[LISTED ENTRIES]
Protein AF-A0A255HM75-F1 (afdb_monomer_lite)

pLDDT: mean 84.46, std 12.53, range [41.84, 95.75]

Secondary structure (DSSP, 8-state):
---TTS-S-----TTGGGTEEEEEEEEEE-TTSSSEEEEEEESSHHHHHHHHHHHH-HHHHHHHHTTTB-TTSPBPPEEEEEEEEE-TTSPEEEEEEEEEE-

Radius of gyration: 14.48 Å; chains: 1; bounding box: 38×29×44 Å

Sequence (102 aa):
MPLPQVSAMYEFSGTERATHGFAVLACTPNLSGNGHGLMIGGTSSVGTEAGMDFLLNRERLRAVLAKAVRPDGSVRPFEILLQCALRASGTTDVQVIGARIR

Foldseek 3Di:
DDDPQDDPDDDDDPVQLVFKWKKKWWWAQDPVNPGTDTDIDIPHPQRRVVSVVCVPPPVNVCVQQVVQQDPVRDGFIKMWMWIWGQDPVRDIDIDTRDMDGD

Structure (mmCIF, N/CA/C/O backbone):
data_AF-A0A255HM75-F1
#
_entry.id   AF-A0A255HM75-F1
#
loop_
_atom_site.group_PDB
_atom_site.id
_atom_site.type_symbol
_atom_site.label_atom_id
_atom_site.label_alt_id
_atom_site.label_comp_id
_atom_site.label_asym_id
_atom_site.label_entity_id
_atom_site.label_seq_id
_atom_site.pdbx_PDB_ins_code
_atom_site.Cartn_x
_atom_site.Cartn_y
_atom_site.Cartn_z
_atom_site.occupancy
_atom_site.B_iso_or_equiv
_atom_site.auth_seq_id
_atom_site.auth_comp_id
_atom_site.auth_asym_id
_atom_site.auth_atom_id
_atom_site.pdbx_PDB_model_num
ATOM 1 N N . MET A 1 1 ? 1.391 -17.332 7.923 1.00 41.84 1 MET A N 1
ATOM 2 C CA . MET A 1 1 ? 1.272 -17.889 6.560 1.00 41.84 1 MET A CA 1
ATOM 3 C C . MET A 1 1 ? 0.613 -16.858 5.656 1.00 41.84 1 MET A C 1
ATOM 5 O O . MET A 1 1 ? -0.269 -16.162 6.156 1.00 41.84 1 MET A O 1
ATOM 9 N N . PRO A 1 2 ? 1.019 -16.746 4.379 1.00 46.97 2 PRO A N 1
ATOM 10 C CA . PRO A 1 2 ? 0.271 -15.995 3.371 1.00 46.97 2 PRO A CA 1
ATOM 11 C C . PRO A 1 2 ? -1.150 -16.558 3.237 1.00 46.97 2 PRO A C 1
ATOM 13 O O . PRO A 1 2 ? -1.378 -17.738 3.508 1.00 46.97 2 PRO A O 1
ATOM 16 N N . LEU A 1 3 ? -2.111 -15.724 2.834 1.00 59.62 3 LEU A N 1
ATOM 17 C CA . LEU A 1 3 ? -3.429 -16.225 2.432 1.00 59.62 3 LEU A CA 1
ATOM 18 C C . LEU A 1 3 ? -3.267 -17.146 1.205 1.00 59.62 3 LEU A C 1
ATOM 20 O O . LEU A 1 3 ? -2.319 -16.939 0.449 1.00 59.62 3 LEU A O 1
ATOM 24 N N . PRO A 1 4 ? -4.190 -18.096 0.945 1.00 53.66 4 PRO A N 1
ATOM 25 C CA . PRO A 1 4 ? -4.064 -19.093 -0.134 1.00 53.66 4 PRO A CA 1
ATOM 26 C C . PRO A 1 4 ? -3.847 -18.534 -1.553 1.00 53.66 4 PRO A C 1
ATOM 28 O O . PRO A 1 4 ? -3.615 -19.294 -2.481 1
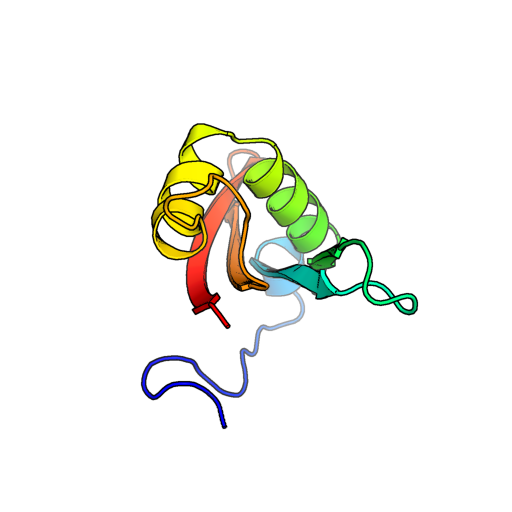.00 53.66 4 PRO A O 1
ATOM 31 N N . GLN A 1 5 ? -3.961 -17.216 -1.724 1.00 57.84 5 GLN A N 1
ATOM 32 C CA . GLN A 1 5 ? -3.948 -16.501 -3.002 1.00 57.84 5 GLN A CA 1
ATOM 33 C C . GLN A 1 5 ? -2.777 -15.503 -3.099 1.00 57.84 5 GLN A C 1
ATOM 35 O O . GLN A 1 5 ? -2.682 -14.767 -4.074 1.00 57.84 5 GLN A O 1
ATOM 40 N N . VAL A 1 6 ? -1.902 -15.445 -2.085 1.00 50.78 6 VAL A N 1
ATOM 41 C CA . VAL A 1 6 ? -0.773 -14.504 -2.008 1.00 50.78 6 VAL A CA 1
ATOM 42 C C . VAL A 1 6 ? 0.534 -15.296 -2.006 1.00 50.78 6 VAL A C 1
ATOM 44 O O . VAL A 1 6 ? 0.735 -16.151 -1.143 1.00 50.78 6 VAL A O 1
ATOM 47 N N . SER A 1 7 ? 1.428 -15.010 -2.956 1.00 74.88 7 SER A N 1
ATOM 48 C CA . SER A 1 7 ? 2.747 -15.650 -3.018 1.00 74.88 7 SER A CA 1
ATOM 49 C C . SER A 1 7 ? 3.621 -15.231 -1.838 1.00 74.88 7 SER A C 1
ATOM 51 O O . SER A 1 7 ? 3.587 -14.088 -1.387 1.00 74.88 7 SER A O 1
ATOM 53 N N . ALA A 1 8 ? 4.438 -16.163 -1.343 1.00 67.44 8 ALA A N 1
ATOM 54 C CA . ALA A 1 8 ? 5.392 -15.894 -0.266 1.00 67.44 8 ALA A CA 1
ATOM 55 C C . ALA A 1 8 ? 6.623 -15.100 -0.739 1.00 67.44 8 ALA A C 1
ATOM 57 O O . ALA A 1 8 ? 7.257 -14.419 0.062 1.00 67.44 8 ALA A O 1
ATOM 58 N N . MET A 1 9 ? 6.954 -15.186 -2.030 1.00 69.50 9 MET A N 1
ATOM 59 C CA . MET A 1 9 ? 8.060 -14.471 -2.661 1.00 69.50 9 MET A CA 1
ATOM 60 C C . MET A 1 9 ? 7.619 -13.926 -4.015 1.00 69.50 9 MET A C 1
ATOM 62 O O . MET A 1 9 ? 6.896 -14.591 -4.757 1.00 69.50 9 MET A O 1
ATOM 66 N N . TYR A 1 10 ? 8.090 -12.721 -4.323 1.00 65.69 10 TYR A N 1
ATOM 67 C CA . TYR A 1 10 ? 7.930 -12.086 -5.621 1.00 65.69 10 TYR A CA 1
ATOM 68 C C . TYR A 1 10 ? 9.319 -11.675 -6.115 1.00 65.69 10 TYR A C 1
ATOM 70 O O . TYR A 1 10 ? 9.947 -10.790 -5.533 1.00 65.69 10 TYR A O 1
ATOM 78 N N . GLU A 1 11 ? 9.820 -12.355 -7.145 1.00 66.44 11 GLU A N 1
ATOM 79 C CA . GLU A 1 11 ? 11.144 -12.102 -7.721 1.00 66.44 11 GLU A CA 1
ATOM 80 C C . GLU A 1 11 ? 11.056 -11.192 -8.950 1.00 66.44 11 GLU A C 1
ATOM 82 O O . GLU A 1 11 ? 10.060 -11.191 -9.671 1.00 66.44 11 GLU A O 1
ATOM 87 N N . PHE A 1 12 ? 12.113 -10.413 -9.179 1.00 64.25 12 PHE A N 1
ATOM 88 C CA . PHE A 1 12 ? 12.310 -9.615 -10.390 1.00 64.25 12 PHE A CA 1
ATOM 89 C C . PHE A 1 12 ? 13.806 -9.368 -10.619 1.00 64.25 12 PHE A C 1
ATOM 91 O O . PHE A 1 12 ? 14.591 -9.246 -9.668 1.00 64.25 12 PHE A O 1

[WORK ITEM] The reply should consist solely of the lines above from the one that has "ATOM 5 O O ." through the one that has "ATOM 26 C C", reproduced exactly.

[RESPONSE BOX]
ATOM 5 O O . MET A 1 1 ? -0.269 -16.162 6.156 1.00 41.84 1 MET A O 1
ATOM 9 N N . PRO A 1 2 ? 1.019 -16.746 4.379 1.00 46.97 2 PRO A N 1
ATOM 10 C CA . PRO A 1 2 ? 0.271 -15.995 3.371 1.00 46.97 2 PRO A CA 1
ATOM 11 C C . PRO A 1 2 ? -1.150 -16.558 3.237 1.00 46.97 2 PRO A C 1
ATOM 13 O O . PRO A 1 2 ? -1.378 -17.738 3.508 1.00 46.97 2 PRO A O 1
ATOM 16 N N . LEU A 1 3 ? -2.111 -15.724 2.834 1.00 59.62 3 LEU A N 1
ATOM 17 C CA . LEU A 1 3 ? -3.429 -16.225 2.432 1.00 59.62 3 LEU A CA 1
ATOM 18 C C . LEU A 1 3 ? -3.267 -17.146 1.205 1.00 59.62 3 LEU A C 1
ATOM 20 O O . LEU A 1 3 ? -2.319 -16.939 0.449 1.00 59.62 3 LEU A O 1
ATOM 24 N N . PRO A 1 4 ? -4.190 -18.096 0.945 1.00 53.66 4 PRO A N 1
ATOM 25 C CA . PRO A 1 4 ? -4.064 -19.093 -0.134 1.00 53.66 4 PRO A CA 1
ATOM 26 C C . PRO A 1 4 ? -3.847 -18.534 -1.553 1.00 53.66 4 PRO A C 1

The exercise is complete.